Centralize in custom functions, not scattered across calculation fields.

Never place in an unstored calculation displayed in a list view without a caching strategy.

A Practical Checklist

Before Writing a Query

  • Is ExecuteSQL genuinely the right tool, or would a relationship and portal be simpler and safer?
  • Will this query go into a centralized custom function rather than a one-off calculation field?
  • Is the schema in this area stable, or likely to evolve?

Writing the Query

  • All table and field names are double-quoted
  • All runtime values use ? parameterization, not string concatenation
  • The query is formatted for readability in a Let block
  • The result is checked for ? before use
  • Error handling returns a meaningful sentinel value or error string, not a silently coerced zero

After Writing the Query

  • The custom function or containing field/script is documented with tables and fields referenced
  • The query is in the solution's ExecuteSQL inventory
  • The query has been tested with known data to verify correct results

During Schema Refactoring

  • DDR has been searched for ExecuteSQL before any rename operation
  • All affected queries have been identified in the inventory
  • Query updates are completed before or immediately after the rename
  • All affected queries verified as non-? after refactoring

Performance

  • No ExecuteSQL queries in unstored calculation fields displayed in list views without caching
  • Aggregate queries against large tables have been tested at production data volumes
  • Calculation dependency chains don't cause repeated ExecuteSQL execution for the same query

Wrapping Up

ExecuteSQL is a powerful function that operates outside FileMaker's normal dependency-tracking infrastructure. Because query strings are string literals, FileMaker can't parse them for field and table references, can't update them when schemas change, and can't warn you when a rename breaks them. The result is a class of silent failures that can persist undetected in production, return plausible-looking wrong values when coerced by downstream functions, and accumulate technical debt with every schema evolution that isn't carefully cross-referenced against the query inventory.

The fragility is real but manageable.

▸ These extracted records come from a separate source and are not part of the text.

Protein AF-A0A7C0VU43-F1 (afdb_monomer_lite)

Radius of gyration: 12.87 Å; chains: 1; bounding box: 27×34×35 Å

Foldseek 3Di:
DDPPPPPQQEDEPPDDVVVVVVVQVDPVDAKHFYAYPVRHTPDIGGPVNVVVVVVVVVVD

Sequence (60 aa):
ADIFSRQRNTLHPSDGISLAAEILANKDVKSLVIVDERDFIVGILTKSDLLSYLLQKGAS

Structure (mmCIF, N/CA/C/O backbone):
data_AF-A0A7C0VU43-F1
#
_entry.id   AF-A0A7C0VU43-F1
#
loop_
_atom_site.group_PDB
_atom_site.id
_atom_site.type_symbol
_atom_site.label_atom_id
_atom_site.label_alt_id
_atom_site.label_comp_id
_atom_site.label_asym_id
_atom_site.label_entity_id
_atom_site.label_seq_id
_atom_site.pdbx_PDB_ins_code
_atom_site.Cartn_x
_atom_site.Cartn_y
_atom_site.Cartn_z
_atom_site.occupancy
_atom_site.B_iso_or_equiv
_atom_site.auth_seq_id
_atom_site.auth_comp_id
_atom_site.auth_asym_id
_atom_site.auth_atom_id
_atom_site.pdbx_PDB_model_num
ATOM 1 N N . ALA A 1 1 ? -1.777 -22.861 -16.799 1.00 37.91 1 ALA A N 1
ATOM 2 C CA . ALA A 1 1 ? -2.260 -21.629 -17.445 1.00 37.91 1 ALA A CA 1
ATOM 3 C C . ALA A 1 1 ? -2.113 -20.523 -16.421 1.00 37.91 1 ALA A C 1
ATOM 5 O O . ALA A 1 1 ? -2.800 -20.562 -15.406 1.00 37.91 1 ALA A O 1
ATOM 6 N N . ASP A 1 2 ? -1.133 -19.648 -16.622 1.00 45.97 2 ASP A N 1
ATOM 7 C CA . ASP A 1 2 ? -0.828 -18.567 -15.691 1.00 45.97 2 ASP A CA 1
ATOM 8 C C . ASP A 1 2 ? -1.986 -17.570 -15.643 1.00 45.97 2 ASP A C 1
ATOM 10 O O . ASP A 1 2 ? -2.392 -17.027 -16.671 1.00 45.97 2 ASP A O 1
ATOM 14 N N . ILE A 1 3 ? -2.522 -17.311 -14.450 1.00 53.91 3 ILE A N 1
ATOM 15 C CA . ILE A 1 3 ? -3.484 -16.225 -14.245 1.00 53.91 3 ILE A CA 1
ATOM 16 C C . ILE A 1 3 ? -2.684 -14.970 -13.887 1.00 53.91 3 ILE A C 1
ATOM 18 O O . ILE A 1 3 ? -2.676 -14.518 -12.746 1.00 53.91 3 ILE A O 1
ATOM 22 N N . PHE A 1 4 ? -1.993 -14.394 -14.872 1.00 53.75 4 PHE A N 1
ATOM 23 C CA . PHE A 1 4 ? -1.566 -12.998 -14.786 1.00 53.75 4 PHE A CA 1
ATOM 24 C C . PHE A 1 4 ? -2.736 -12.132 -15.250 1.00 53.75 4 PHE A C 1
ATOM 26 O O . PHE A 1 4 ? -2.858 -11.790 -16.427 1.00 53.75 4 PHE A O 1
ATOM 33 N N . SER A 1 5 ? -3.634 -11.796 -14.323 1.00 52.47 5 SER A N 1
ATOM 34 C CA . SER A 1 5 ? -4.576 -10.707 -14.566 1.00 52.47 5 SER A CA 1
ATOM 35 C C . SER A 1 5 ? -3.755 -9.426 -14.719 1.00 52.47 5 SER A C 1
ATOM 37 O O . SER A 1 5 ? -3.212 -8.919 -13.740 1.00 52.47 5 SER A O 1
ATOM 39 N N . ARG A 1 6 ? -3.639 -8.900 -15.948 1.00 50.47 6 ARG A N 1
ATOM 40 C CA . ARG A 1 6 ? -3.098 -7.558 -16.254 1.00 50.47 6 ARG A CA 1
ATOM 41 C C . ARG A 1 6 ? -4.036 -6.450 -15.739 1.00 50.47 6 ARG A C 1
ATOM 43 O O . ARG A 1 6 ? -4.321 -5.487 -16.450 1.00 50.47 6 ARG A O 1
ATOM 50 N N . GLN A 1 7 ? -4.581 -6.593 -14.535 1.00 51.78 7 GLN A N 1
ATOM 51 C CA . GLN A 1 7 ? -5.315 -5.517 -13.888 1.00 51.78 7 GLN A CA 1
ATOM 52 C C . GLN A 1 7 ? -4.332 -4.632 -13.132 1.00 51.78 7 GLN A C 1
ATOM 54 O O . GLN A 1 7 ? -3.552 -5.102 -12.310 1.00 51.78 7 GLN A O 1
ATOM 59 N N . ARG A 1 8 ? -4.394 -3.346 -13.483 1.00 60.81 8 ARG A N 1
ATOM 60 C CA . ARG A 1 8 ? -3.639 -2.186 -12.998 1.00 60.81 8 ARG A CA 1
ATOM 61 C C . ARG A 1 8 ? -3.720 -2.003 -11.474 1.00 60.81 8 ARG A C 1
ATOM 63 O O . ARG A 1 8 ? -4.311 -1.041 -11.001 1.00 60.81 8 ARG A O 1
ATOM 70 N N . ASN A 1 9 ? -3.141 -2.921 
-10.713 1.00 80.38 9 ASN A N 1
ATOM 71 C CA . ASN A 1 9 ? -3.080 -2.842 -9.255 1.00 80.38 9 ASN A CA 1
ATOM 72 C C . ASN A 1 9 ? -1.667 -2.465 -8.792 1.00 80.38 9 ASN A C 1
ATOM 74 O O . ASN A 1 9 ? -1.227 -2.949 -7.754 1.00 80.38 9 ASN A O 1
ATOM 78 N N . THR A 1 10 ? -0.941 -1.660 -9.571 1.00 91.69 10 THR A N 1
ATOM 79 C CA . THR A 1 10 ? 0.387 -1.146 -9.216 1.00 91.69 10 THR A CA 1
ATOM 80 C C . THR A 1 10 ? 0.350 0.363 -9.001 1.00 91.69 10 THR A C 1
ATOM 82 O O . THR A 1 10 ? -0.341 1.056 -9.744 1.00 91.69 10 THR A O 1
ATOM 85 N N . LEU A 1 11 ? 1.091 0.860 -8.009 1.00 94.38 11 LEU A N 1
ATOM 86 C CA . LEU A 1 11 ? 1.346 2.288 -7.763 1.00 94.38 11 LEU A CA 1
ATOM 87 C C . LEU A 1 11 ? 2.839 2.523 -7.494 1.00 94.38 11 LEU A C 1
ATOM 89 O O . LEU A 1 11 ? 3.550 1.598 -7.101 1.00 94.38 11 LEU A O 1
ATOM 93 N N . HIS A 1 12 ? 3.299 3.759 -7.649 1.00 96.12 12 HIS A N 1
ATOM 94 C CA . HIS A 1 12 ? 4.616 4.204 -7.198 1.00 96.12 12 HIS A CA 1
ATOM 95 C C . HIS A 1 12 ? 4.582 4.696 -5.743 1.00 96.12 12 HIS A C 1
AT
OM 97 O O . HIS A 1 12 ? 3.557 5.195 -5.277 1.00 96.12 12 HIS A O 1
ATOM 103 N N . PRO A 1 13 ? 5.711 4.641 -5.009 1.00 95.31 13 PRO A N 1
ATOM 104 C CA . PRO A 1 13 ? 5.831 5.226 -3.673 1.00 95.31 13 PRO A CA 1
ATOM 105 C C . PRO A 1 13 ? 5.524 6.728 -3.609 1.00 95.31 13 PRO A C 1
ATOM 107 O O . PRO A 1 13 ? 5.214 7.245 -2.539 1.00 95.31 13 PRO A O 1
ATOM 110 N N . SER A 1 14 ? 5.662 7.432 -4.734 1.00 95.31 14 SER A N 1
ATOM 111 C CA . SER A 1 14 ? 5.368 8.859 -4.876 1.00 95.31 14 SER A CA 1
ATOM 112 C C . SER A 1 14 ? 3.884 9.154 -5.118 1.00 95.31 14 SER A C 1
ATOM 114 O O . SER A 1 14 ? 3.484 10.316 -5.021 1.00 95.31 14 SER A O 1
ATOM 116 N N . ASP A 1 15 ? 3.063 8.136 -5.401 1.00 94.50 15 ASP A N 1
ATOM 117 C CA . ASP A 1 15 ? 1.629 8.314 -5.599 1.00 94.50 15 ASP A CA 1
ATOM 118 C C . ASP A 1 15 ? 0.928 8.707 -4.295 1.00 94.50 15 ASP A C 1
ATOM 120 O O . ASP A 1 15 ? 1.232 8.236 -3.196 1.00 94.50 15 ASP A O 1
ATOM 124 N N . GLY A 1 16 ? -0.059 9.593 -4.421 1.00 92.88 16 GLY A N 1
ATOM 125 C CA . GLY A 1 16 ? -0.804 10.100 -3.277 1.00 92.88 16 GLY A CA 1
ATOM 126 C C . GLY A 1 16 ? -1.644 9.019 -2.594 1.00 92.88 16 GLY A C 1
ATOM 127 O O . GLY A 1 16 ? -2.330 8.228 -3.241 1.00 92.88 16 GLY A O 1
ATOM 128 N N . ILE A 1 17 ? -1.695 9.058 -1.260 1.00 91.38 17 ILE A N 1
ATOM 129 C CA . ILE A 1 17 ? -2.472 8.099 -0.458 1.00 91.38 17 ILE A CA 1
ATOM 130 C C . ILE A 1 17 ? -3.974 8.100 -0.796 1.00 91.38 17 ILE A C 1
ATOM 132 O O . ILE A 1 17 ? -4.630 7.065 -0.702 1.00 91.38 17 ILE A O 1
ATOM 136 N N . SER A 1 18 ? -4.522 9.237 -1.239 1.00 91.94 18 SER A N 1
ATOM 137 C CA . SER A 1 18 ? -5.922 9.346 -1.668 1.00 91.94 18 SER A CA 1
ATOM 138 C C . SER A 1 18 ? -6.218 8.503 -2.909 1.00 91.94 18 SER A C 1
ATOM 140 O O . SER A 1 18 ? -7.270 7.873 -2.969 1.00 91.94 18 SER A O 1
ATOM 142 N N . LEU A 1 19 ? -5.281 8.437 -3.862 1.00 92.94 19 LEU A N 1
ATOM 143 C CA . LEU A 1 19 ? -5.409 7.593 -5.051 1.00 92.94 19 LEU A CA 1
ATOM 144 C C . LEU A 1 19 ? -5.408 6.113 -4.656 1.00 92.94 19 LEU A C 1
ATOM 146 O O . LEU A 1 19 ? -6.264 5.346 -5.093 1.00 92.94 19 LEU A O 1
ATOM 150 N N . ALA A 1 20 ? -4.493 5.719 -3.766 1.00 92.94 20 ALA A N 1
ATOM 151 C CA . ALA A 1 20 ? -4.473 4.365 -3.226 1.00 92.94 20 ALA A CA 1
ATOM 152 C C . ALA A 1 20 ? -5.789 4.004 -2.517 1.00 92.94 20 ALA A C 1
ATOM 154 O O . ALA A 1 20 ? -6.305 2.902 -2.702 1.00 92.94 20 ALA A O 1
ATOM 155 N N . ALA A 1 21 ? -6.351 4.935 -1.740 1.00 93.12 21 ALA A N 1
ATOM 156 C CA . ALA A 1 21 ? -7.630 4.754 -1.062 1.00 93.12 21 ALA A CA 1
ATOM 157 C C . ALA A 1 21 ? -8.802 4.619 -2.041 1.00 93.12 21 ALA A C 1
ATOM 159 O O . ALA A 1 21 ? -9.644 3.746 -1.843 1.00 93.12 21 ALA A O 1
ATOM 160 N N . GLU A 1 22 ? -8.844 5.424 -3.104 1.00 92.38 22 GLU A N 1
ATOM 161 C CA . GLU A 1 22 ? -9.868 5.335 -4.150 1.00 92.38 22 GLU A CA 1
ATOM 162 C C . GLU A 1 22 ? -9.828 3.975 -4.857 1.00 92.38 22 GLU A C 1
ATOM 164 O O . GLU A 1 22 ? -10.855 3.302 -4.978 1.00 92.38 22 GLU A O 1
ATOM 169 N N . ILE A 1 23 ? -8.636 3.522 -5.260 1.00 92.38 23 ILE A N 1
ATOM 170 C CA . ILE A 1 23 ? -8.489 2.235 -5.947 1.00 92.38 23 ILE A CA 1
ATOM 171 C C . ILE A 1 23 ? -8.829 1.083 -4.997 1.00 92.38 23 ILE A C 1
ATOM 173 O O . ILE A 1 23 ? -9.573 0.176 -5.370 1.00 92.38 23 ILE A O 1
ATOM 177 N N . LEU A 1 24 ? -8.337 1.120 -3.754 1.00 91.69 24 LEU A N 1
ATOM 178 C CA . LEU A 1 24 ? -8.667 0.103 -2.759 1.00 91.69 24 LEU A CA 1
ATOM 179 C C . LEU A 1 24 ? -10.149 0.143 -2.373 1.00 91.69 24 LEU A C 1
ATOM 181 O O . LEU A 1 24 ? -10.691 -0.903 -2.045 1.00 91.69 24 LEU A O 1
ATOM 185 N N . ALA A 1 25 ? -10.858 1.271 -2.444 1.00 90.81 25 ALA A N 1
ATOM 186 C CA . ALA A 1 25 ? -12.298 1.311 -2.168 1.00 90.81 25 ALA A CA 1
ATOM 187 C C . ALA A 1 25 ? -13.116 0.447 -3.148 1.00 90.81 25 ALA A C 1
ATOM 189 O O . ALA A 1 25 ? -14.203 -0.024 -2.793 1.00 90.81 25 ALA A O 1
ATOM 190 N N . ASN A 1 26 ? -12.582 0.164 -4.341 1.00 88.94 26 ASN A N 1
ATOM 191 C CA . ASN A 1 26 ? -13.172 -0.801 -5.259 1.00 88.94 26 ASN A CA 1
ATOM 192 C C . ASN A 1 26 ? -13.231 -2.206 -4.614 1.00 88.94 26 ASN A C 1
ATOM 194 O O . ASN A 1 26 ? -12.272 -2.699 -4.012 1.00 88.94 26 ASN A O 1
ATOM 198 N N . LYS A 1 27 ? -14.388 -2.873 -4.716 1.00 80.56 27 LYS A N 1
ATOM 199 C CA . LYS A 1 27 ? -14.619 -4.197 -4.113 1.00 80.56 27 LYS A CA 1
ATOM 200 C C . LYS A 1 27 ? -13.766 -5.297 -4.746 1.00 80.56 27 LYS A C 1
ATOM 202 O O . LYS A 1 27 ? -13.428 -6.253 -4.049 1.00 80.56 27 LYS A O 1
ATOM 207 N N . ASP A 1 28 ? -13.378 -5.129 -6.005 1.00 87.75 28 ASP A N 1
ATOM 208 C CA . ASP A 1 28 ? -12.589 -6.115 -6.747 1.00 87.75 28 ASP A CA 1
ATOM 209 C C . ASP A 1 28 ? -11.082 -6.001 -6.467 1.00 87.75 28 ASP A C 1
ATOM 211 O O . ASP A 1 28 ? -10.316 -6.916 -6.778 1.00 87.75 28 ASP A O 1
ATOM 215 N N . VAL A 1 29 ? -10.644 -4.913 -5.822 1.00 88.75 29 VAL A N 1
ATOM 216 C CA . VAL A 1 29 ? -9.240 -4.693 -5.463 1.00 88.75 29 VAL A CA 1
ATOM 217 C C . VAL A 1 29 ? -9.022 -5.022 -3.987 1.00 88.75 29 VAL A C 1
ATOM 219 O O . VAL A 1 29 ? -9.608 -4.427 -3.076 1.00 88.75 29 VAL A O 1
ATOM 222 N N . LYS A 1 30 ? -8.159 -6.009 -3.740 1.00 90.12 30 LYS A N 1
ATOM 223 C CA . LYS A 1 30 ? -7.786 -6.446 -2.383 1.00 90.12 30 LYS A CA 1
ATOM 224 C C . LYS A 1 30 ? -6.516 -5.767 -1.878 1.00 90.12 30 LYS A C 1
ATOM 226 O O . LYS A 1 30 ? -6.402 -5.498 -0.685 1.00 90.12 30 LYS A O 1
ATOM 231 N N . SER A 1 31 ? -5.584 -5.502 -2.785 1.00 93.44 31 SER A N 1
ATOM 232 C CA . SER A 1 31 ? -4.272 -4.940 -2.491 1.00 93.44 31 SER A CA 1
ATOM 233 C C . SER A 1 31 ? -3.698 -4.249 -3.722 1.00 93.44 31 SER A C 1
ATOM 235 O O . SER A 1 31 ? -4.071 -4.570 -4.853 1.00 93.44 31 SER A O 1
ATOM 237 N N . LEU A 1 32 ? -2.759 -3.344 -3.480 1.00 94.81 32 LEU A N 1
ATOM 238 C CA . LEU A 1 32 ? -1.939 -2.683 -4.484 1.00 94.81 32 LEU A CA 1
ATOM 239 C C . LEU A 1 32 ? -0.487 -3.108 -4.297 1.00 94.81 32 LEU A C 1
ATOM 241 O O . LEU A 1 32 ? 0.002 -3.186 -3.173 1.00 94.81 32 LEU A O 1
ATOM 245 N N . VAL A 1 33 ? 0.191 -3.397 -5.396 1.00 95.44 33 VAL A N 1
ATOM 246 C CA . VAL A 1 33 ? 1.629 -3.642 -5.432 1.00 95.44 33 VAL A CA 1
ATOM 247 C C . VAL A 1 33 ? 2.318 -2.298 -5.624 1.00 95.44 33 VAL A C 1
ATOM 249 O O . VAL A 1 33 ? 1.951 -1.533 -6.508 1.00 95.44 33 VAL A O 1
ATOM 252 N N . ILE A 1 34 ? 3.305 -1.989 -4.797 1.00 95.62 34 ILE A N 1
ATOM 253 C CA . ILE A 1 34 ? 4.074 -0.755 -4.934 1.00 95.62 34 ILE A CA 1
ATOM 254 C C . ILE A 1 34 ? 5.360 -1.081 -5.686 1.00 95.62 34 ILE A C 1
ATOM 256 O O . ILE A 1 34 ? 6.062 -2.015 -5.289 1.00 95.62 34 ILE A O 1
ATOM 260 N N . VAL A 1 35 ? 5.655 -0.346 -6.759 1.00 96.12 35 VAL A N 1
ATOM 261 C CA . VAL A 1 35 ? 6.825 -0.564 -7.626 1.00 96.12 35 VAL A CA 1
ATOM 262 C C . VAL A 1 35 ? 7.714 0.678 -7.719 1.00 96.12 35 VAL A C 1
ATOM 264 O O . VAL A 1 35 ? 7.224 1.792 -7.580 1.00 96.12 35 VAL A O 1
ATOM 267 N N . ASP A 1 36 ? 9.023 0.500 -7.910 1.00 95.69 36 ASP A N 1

The strategies that work:

Centralize all queries in named custom functions with a consistent prefix, creating a single location per query that must be updated when schemas change. This turns a 40-edit refactoring operation into a 1-edit operation.

Anchor field and table names to live FileMaker field references using GetFieldName() where the maintenance benefit justifies the verbosity, creating broken-reference warnings instead of silent ? failures.

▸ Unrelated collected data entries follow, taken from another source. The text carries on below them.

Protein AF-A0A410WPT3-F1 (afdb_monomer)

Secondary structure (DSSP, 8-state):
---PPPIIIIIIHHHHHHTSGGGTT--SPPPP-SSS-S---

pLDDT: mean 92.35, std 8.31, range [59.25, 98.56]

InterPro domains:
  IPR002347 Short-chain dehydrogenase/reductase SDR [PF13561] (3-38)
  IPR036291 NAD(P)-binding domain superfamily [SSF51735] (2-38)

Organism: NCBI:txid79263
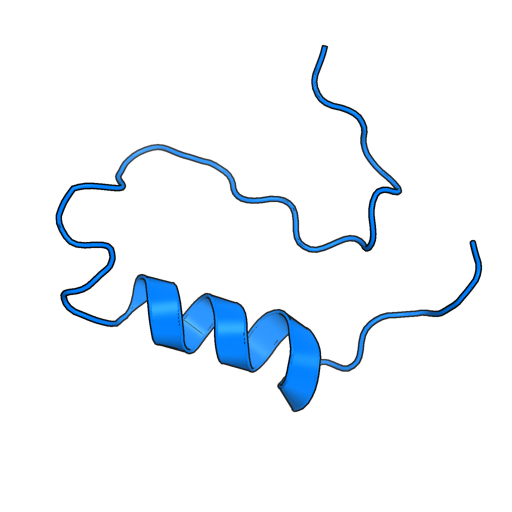
Structure (mmCIF, N/CA/C/O backbone):
data_AF-A0A410WPT3-F1
#
_entry.id   AF-A0A410WPT3-F1
#
loop_
_atom_site.group_PDB
_atom_site.id
_atom_site.type_symbol
_atom_site.label_atom_id
_atom_site.label_alt_id
_atom_site.label_comp_id
_atom_site.label_asym_id
_atom_site.label_entity_id
_atom_site.label_seq_id
_atom_site.pdbx_PDB_ins_code
_atom_site.Cartn_x
_atom_site.Cartn_y
_atom_site.Cartn_z
_atom_site.occupancy
_atom_site.B_iso_or_equiv
_atom_site.auth_seq_id
_atom_site.auth_comp_id
_atom_site.auth_asym_id
_atom_site.auth_atom_id
_atom_site.pdbx_PDB_model_num
ATOM 1 N N . MET A 1 1 ? 4.063 8.490 -20.378 1.00 59.25 1 MET A N 1
ATOM 2 C CA . MET A 1 1 ? 4.279 7.503 -19.300 1.00 59.25 1 MET A CA 1
ATOM 3 C C . MET A 1 1 ? 5.782 7.313 -19.155 1.00 59.25 1 MET A C 1
ATOM 5 O O . MET A 1 1 ? 6.407 6.883 -20.112 1.00 59.25 1 MET A O 1
ATOM 9 N N . ARG A 1 2 ? 6.394 7.787 -18.060 1.00 71.56 2 ARG A N 1
ATOM 10 C CA . ARG A 1 2 ? 7.868 7.850 -17.942 1.00 71.56 2 ARG A CA 1
ATOM 11 C C . ARG A 1 2 ? 8.507 6.541 -17.456 1.00 71.56 2 ARG A C 1
ATOM 13 O O . ARG A 1 2 ? 9.696 6.358 -17.677 1.00 71.56 2 ARG A O 1
ATOM 20 N N . ARG A 1 3 ? 7.741 5.652 -16.810 1.00 85.25 3 ARG A N 1
ATOM 21 C CA . ARG A 1 3 ? 8.200 4.355 -16.285 1.00 85.25 3 ARG A CA 1
ATOM 22 C C . ARG A 1 3 ? 7.002 3.469 -15.914 1.00 85.25 3 ARG A C 1
ATOM 24 O O . ARG A 1 3 ? 5.996 3.993 -15.445 1.00 85.25 3 ARG A O 1
ATOM 31 N N . LEU A 1 4 ? 7.137 2.154 -16.093 1.00 87.44 4 LEU A N 1
ATOM 32 C CA . LEU A 1 4 ? 6.276 1.143 -15.466 1.00 87.44 4 LEU A CA 1
ATOM 33 C C . LEU A 1 4 ? 6.757 0.876 -14.032 1.00 87.44 4 LEU A C 1
ATOM 35 O O . LEU A 1 4 ? 7.961 0.748 -13.800 1.00 87.44 4 LEU A O 1
ATOM 39 N N . GLY A 1 5 ? 5.823 0.819 -13.081 1.00 88.75 5 GLY A N 1
ATOM 40 C CA . GLY A 1 5 ? 6.131 0.501 -11.686 1.00 88.75 5 GLY A CA 1
ATOM 41 C C . GLY A 1 5 ? 6.694 -0.916 -11.531 1.00 88.75 5 GLY A C 1
ATOM 42 O O . GLY A 1 5 ? 6.318 -1.830 -12.263 1.00 88.75 5 GLY A O 1
ATOM 43 N N . GLY A 1 6 ? 7.612 -1.090 -10.588 1.00 94.75 6 GLY A N 1
ATOM 44 C CA . GLY A 1 6 ? 8.114 -2.383 -10.148 1.00 94.75 6 GLY A CA 1
ATOM 45 C C . GLY A 1 6 ? 7.224 -2.967 -9.053 1.00 94.75 6 GLY A C 1
ATOM 46 O O . GLY A 1 6 ? 6.821 -2.266 -8.126 1.00 94.75 6 GLY A O 1
ATOM 47 N N . ILE A 1 7 ? 6.958 -4.270 -9.147 1.00 93.50 7 ILE A N 1
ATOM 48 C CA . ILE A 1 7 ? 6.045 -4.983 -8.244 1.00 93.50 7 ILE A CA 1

Inventory all ExecuteSQL usage in the DDR before any schema refactoring, and treat the inventory as a mandatory step in the change process, not an optional audit.

Check for errors explicitly in every calculation that uses ExecuteSQL, making failures visible as error strings rather than silently coerced plausible values.

Choose the right tool. ExecuteSQL earns its place in aggregation, cross-table queries, and reporting scenarios where the relationship graph approach would be genuinely more complex. For per-record display, simple related field access, and volatile schemas, the graph is safer and more maintainable.

Used with these disciplines, ExecuteSQL becomes a reliable part of a solution's architecture. Used without them, it becomes the source of the most quietly damaging class of failures in FileMaker development: the ones you don't know exist until a user notices the numbers are wrong.